What to do
Retype, word for word, every line of the records below starting at the one that contains "ATOM 159 C C" and ending at the one that contains "ATOM 176 N N"; include both of those lines and nothing more.
START Material for the task
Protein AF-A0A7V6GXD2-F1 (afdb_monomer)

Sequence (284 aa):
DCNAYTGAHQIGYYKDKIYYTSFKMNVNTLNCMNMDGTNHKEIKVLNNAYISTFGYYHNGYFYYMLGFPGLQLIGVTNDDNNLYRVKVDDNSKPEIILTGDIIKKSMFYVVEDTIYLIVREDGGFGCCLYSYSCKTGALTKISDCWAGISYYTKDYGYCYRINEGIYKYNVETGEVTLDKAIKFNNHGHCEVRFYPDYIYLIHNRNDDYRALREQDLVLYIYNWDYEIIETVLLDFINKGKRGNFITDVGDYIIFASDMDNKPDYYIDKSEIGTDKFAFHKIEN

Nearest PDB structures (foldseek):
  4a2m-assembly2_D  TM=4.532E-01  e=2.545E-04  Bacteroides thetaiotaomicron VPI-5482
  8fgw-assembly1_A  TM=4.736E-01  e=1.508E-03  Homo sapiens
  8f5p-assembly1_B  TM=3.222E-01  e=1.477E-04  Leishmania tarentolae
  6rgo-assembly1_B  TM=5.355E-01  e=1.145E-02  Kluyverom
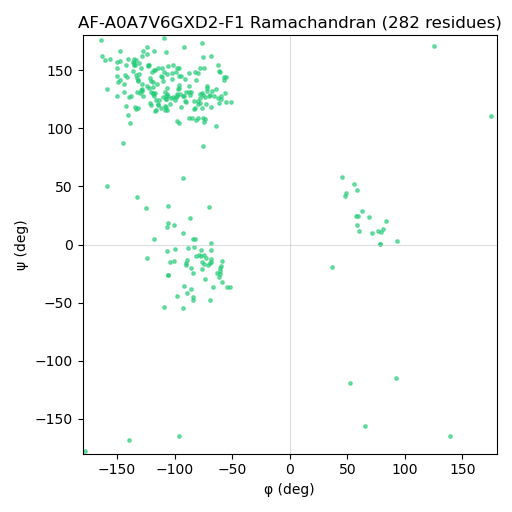yces lactis NRRL Y-1140
  3nom-assembly2_B  TM=4.257E-01  e=3.326E-03  Zymomonas mobilis subsp. mobilis ATCC 10988

Structure (mmCIF, N/CA/C/O backbone):
data_AF-A0A7V6GXD2-F1
#
_entry.id   AF-A0A7V6GXD2-F1
#
loop_
_atom_site.group_PDB
_atom_site.id
_atom_site.type_symbol
_atom_site.label_atom_id
_atom_site.label_alt_id
_atom_site.label_comp_id
_atom_site.label_asym_id
_atom_site.label_entity_id
_atom_site.label_seq_id
_atom_site.pdbx_PDB_ins_code
_atom_site.Cartn_x
_atom_site.Cartn_y
_atom_site.Cartn_z
_atom_site.occupancy
_atom_site.B_iso_or_equiv
_atom_site.auth_seq_id
_atom_site.auth_comp_id
_atom_site.auth_asym_id
_atom_site.auth_atom_id
_atom_site.pdbx_PDB_model_num
ATOM 1 N N . ASP A 1 1 ? -18.718 13.120 -14.939 1.00 49.19 1 ASP A N 1
ATOM 2 C CA . ASP A 1 1 ? -18.928 13.488 -13.528 1.00 49.19 1 ASP A CA 1
ATOM 3 C C . ASP A 1 1 ? -18.830 12.215 -12.704 1.00 49.19 1 ASP A C 1
ATOM 5 O O . ASP A 1 1 ? -19.590 11.291 -12.968 1.00 49.19 1 ASP A O 1
ATOM 9 N N . CYS A 1 2 ? -17.817 12.081 -11.848 1.00 54.47 2 CYS A N 1
ATOM 10 C CA . CYS A 1 2 ? -17.610 10.854 -11.075 1.00 54.47 2 CYS A CA 1
ATOM 11 C C . CYS A 1 2 ? -18.246 11.035 -9.697 1.00 54.47 2 CYS A C 1
ATOM 13 O O . CYS A 1 2 ? -17.680 11.719 -8.847 1.00 54.47 2 CYS A O 1
ATOM 15 N N . ASN A 1 3 ? -19.407 10.414 -9.473 1.00 61.97 3 ASN A N 1
ATOM 16 C CA . ASN A 1 3 ? -20.112 10.491 -8.188 1.00 61.97 3 ASN A CA 1
ATOM 17 C C . ASN A 1 3 ? -19.276 9.933 -7.020 1.00 61.97 3 ASN A C 1
ATOM 19 O O . ASN A 1 3 ? -19.501 10.297 -5.875 1.00 61.97 3 ASN A O 1
ATOM 23 N N . ALA A 1 4 ? -18.259 9.110 -7.301 1.00 60.97 4 ALA A N 1
ATOM 24 C CA . ALA A 1 4 ? -17.365 8.554 -6.289 1.00 60.97 4 ALA A CA 1
ATOM 25 C C . ALA A 1 4 ? -16.300 9.544 -5.767 1.00 60.97 4 ALA A C 1
ATOM 27 O O . ALA A 1 4 ? -15.553 9.195 -4.850 1.00 60.97 4 ALA A O 1
ATOM 28 N N . TYR A 1 5 ? -16.192 10.762 -6.316 1.00 67.12 5 TYR A N 1
ATOM 29 C CA . TYR A 1 5 ? -15.239 11.753 -5.810 1.00 67.12 5 TYR A CA 1
ATOM 30 C C . TYR A 1 5 ? -15.721 12.350 -4.482 1.00 67.12 5 TYR A C 1
ATOM 32 O O . TYR A 1 5 ? -16.624 13.182 -4.438 1.00 67.12 5 TYR A O 1
ATOM 40 N N . THR A 1 6 ? -15.095 11.938 -3.382 1.00 67.12 6 THR A N 1
ATOM 41 C CA . THR A 1 6 ? -15.516 12.310 -2.019 1.00 67.12 6 THR A CA 1
ATOM 42 C C . THR A 1 6 ? -14.599 13.325 -1.339 1.00 67.12 6 THR A C 1
ATOM 44 O O . THR A 1 6 ? -14.888 13.744 -0.220 1.00 67.12 6 THR A O 1
ATOM 47 N N . GLY A 1 7 ? -13.471 13.692 -1.962 1.00 65.50 7 GLY A N 1
ATOM 48 C CA . GLY A 1 7 ? -12.387 14.416 -1.284 1.00 65.50 7 GLY A CA 1
ATOM 49 C C . GLY A 1 7 ? -11.791 13.648 -0.092 1.00 65.50 7 GLY A C 1
ATOM 50 O O . GLY A 1 7 ? -11.063 14.233 0.707 1.00 65.50 7 GLY A O 1
ATOM 51 N N . ALA A 1 8 ? -12.122 12.360 0.056 1.00 66.12 8 ALA A N 1
ATOM 52 C CA . ALA A 1 8 ? -11.631 11.496 1.118 1.00 66.12 8 ALA A CA 1
ATOM 53 C C . ALA A 1 8 ? -10.207 11.018 0.834 1.00 66.12 8 ALA A C 1
ATOM 55 O O . ALA A 1 8 ? -9.808 10.838 -0.315 1.00 66.12 8 ALA A O 1
ATOM 56 N N . HIS A 1 9 ? -9.463 10.745 1.904 1.00 66.12 9 HIS A N 1
ATOM 57 C CA . HIS A 1 9 ? -8.070 10.302 1.816 1.00 66.12 9 HIS A CA 1
ATOM 58 C C . HIS A 1 9 ? -7.896 8.788 2.002 1.00 66.12 9 HIS A C 1
ATOM 60 O O . HIS A 1 9 ? -6.829 8.264 1.701 1.00 66.12 9 HIS A O 1
ATOM 66 N N . GLN A 1 10 ? -8.918 8.078 2.495 1.00 81.50 10 GLN A N 1
ATOM 67 C CA . GLN A 1 10 ? -8.885 6.627 2.708 1.00 81.50 10 GLN A CA 1
ATOM 68 C C . GLN A 1 10 ? -10.185 5.993 2.263 1.00 81.50 10 GLN A C 1
ATOM 70 O O . GLN A 1 10 ? -11.265 6.383 2.714 1.00 81.50 10 GLN A O 1
ATOM 75 N N . ILE A 1 11 ? -10.048 4.975 1.425 1.00 87.06 11 ILE A N 1
ATOM 76 C CA . ILE A 1 11 ? -11.151 4.241 0.830 1.00 87.06 11 ILE A CA 1
ATOM 77 C C . ILE A 1 11 ? -10.880 2.746 1.007 1.00 87.06 11 ILE A C 1
ATOM 79 O O . ILE A 1 11 ? -9.738 2.300 0.911 1.00 87.06 11 ILE A O 1
ATOM 83 N N . GLY A 1 12 ? -11.925 1.976 1.280 1.00 88.38 12 GLY A N 1
ATOM 84 C CA . GLY A 1 12 ? -11.875 0.524 1.356 1.00 88.38 12 GLY A CA 1
ATOM 85 C C . GLY A 1 12 ? -13.127 -0.105 0.774 1.00 88.38 12 GLY A C 1
ATOM 86 O O . GLY A 1 12 ? -14.194 0.504 0.751 1.00 88.38 12 GLY A O 1
ATOM 87 N N . TYR A 1 13 ? -12.992 -1.341 0.315 1.00 89.31 13 TYR A N 1
ATOM 88 C CA . TYR A 1 13 ? -14.089 -2.127 -0.227 1.00 89.31 13 TYR A CA 1
ATOM 89 C C . TYR A 1 13 ? -14.500 -3.220 0.757 1.00 89.31 13 TYR A C 1
ATOM 91 O O . TYR A 1 13 ? -13.648 -3.926 1.300 1.00 89.31 13 TYR A O 1
ATOM 99 N N . TYR A 1 14 ? -15.804 -3.379 0.974 1.00 93.50 14 TYR A N 1
ATOM 100 C CA . TYR A 1 14 ? -16.341 -4.477 1.770 1.00 93.50 14 TYR A CA 1
ATOM 101 C C . TYR A 1 14 ? -17.817 -4.721 1.436 1.00 93.50 14 TYR A C 1
ATOM 103 O O . TYR A 1 14 ? -18.595 -3.774 1.381 1.00 93.50 14 TYR A O 1
ATOM 111 N N . LYS A 1 15 ? -18.214 -5.987 1.230 1.00 93.12 15 LYS A N 1
ATOM 112 C CA . LYS A 1 15 ? -19.607 -6.399 0.941 1.00 93.12 15 LYS A CA 1
ATOM 113 C C . LYS A 1 15 ? -20.309 -5.514 -0.106 1.00 93.12 15 LYS A C 1
ATOM 115 O O . LYS A 1 15 ? -21.332 -4.896 0.193 1.00 93.12 15 LYS A O 1
ATOM 120 N N . ASP A 1 16 ? -19.733 -5.431 -1.306 1.00 91.75 16 ASP A N 1
ATOM 121 C CA . ASP A 1 16 ? -20.291 -4.694 -2.452 1.00 91.75 16 ASP A CA 1
ATOM 122 C C . ASP A 1 16 ? -20.502 -3.189 -2.201 1.00 91.75 16 ASP A C 1
ATOM 124 O O . ASP A 1 16 ? -21.349 -2.542 -2.824 1.00 91.75 16 ASP A O 1
ATOM 128 N N . LYS A 1 17 ? -19.742 -2.613 -1.263 1.00 93.38 17 LYS A N 1
ATOM 129 C CA . LYS A 1 17 ? -19.790 -1.191 -0.920 1.00 93.38 17 LYS A CA 1
ATOM 130 C C . LYS A 1 17 ? -18.406 -0.596 -0.771 1.00 93.38 17 LYS A C 1
ATOM 132 O O . LYS A 1 17 ? -17.445 -1.271 -0.396 1.00 93.38 17 LYS A O 1
ATOM 137 N N . ILE A 1 18 ? -18.355 0.709 -0.999 1.00 92.38 18 ILE A N 1
ATOM 138 C CA . ILE A 1 18 ? -17.180 1.529 -0.754 1.00 92.38 18 ILE A CA 1
ATOM 139 C C . ILE A 1 18 ? -17.358 2.216 0.597 1.00 92.38 18 ILE A C 1
ATOM 141 O O . ILE A 1 18 ? -18.374 2.864 0.843 1.00 92.38 18 ILE A O 1
ATOM 145 N N . TYR A 1 19 ? -16.365 2.089 1.465 1.00 93.56 19 TYR A N 1
ATOM 146 C CA . TYR A 1 19 ? -16.270 2.766 2.751 1.00 93.56 19 TYR A CA 1
ATOM 147 C C . TYR A 1 19 ? -15.165 3.805 2.691 1.00 93.56 19 TYR A C 1
ATOM 149 O O . TYR A 1 19 ? -14.121 3.563 2.089 1.00 93.56 19 TYR A O 1
ATOM 157 N N . TYR A 1 20 ? -15.387 4.964 3.299 1.00 91.56 20 TYR A N 1
ATOM 158 C CA . TYR A 1 20 ? -14.406 6.041 3.284 1.00 91.56 20 TYR A CA 1
ATOM 159 C C . TYR A 1 20 ? -14.488 6.910 4.535 1.00 91.56 20 TYR A C 1
ATOM 161 O O . TYR A 1 20 ? -15.551 7.059 5.148 1.00 91.56 20 TYR A O 1
ATOM 169 N N . THR A 1 21 ? -13.356 7.503 4.910 1.00 89.31 21 THR A N 1
ATOM 170 C CA . THR A 1 21 ? -13.303 8.472 6.008 1.00 89.31 21 THR A CA 1
ATOM 171 C C . THR A 1 21 ? -13.505 9.886 5.484 1.00 89.31 21 THR A C 1
ATOM 173 O O . THR A 1 21 ? -13.036 10.238 4.403 1.00 89.31 21 THR A O 1
ATOM 176 N N . SER A 1 22 ? -14.210 10.718 6.244 1.00 87.00 22 SER A N 1
ATOM 177 C CA . SER A 1 22 ? -14.284 12.153 5.968 1.00 87.00 22 SER A CA 1
ATOM 178 C C . SER A 1 22 ? -14.008 12.958 7.223 1.00 87.00 22 SER A C 1
ATOM 180 O O . SER A 1 22 ? -14.379 12.545 8.322 1.00 87.00 22 SER A O 1
ATOM 182 N N . PHE A 1 23 ? -13.394 14.121 7.041 1.00 82.69 23 PHE A N 1
ATOM 183 C CA . PHE A 1 23 ? -13.106 15.063 8.110 1.00 82.69 23 PHE A CA 1
ATOM 184 C C . PHE A 1 23 ? -13.882 16.357 7.871 1.00 82.69 23 PHE A C 1
ATOM 186 O O . PHE A 1 23 ? -13.659 17.052 6.877 1.00 82.69 23 PHE A O 1
ATOM 193 N N . LYS A 1 24 ? -14.812 16.687 8.771 1.00 79.06 24 LYS A N 1
ATOM 194 C CA . LYS A 1 24 ? -15.601 17.923 8.696 1.00 79.06 24 LYS A CA 1
ATOM 195 C C . LYS A 1 24 ? -15.773 18.521 10.083 1.00 79.06 24 LYS A C 1
ATOM 197 O O . LYS A 1 24 ? -16.251 17.849 10.985 1.00 79.06 24 LYS A O 1
ATOM 202 N N . MET A 1 25 ? -15.420 19.801 10.235 1.00 79.88 25 MET A N 1
ATOM 203 C CA . MET A 1 25 ? -15.603 20.562 11.483 1.00 79.88 25 MET A CA 1
ATOM 204 C C . MET A 1 25 ? -15.088 19.821 12.732 1.00 79.88 25 MET A C 1
ATOM 206 O O . MET A 1 25 ? -15.758 19.804 13.760 1.00 79.88 25 MET A O 1
ATOM 210 N N . ASN A 1 26 ? -13.894 19.223 12.649 1.00 80.69 26 ASN A N 1
ATOM 211 C CA . ASN A 1 26 ? -13.247 18.498 13.756 1.00 80.69 26 ASN A CA 1
ATOM 212 C C . ASN A 1 26 ? -13.943 17.187 14.144 1.00 80.69 26 ASN A C 1
ATOM 214 O O . ASN A 1 26 ? -13.816 16.715 15.272 1.00 80.69 26 ASN A O 1
ATOM 218 N N . VAL A 1 27 ? -14.693 16.606 13.210 1.00 86.31 27 VAL A N 1
ATOM 219 C CA . VAL A 1 27 ? -15.314 15.294 13.358 1.00 86.31 27 VAL A CA 1
ATOM 220 C C . VAL A 1 27 ? -14.799 14.402 12.241 1.00 86.31 27 VAL A C 1
ATOM 222 O O . VAL A 1 27 ? -14.946 14.717 11.056 1.00 86.31 27 VAL A O 1
ATOM 225 N N . ASN A 1 28 ? -14.190 13.286 12.632 1.00 87.75 28 ASN A N 1
ATOM 226 C CA . ASN A 1 28 ? -13.849 12.208 11.719 1.00 87.75 28 ASN A CA 1
ATOM 227 C C . ASN A 1 28 ? -15.023 11.236 11.675 1.00 87.75 28 ASN A C 1
ATOM 229 O O . ASN A 1 28 ? -15.418 10.685 12.707 1.00 87.75 28 ASN A O 1
ATOM 233 N N . THR A 1 29 ? -15.568 11.003 10.489 1.00 90.88 29 THR A N 1
ATOM 234 C CA . THR A 1 29 ? -16.679 10.073 10.284 1.00 90.88 29 THR A CA 1
ATOM 235 C C . THR A 1 29 ? -16.287 8.959 9.335 1.00 90.88 29 THR A C 1
ATOM 237 O O . THR A 1 29 ? -15.477 9.140 8.422 1.00 90.88 29 THR A O 1
ATOM 240 N N . LEU A 1 30 ? -16.877 7.792 9.569 1.00 93.19 30 LEU
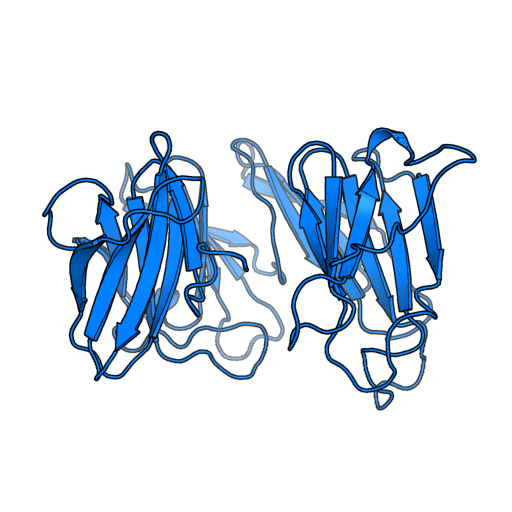 A N 1
ATOM 241 C CA . LEU A 1 30 ? -16.880 6.693 8.625 1.00 93.19 30 LEU A CA 1
ATOM 242 C C . LEU A 1 30 ? -18.177 6.750 7.827 1.00 93.19 30 LEU A C 1
ATOM 244 O O . LEU A 1 30 ? -19.270 6.800 8.396 1.00 93.19 30 LEU A O 1
ATOM 248 N N . ASN A 1 31 ? -18.045 6.699 6.512 1.00 93.19 31 ASN A N 1
ATOM 249 C CA . ASN A 1 31 ? -19.144 6.776 5.566 1.00 93.19 31 ASN A CA 1
ATOM 250 C C . ASN A 1 31 ? -19.124 5.557 4.647 1.00 93.19 31 ASN A C 1
ATOM 252 O O . ASN A 1 31 ? -18.110 4.862 4.542 1.00 93.19 31 ASN A O 1
ATOM 256 N N . CYS A 1 32 ? -20.232 5.317 3.956 1.00 93.81 32 CYS A N 1
ATOM 257 C CA . CYS A 1 32 ? -20.299 4.349 2.876 1.00 93.81 32 CYS A CA 1
ATOM 258 C C . CYS A 1 32 ? -21.045 4.898 1.660 1.00 93.81 32 CYS A C 1
ATOM 260 O O . CYS A 1 32 ? -21.820 5.848 1.763 1.00 93.81 32 CYS A O 1
ATOM 262 N N . MET A 1 33 ? -20.804 4.275 0.515 1.00 93.56 33 MET A N 1
ATOM 263 C CA . MET A 1 33 ? -21.513 4.496 -0.739 1.00 93.56 33 MET A CA 1
ATOM 264 C C . MET A 1 33 ? -21.584 3.187 -1.534 1.00 93.56 33 MET A C 1
ATOM 266 O O . MET A 1 33 ? -20.907 2.202 -1.217 1.00 93.56 33 MET A O 1
ATOM 270 N N . ASN A 1 34 ? -22.427 3.170 -2.558 1.00 92.75 34 ASN A N 1
ATOM 271 C CA . ASN A 1 34 ? -22.465 2.098 -3.544 1.00 92.75 34 ASN A CA 1
ATOM 272 C C . ASN A 1 34 ? -21.191 2.102 -4.409 1.00 92.75 34 ASN A C 1
ATOM 274 O O . ASN A 1 34 ? -20.486 3.107 -4.491 1.00 92.75 34 ASN A O 1
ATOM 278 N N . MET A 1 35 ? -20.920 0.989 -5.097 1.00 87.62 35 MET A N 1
END Material for the task
Completed exercise
ATOM 159 C C . TYR A 1 20 ? -14.488 6.910 4.535 1.00 91.56 20 TYR A C 1
ATOM 161 O O . TYR A 1 20 ? -15.551 7.059 5.148 1.00 91.56 20 TYR A O 1
ATOM 169 N N . THR A 1 21 ? -13.356 7.503 4.910 1.00 89.31 21 THR A N 1
ATOM 170 C CA . THR A 1 21 ? -13.303 8.472 6.008 1.00 89.31 21 THR A CA 1
ATOM 171 C C . THR A 1 21 ? -13.505 9.886 5.484 1.00 89.31 21 THR A C 1
ATOM 173 O O . THR A 1 21 ? -13.036 10.238 4.403 1.00 89.31 21 THR A O 1
ATOM 176 N N . SER A 1 22 ? -14.210 10.718 6.244 1.00 87.00 22 SER A N 1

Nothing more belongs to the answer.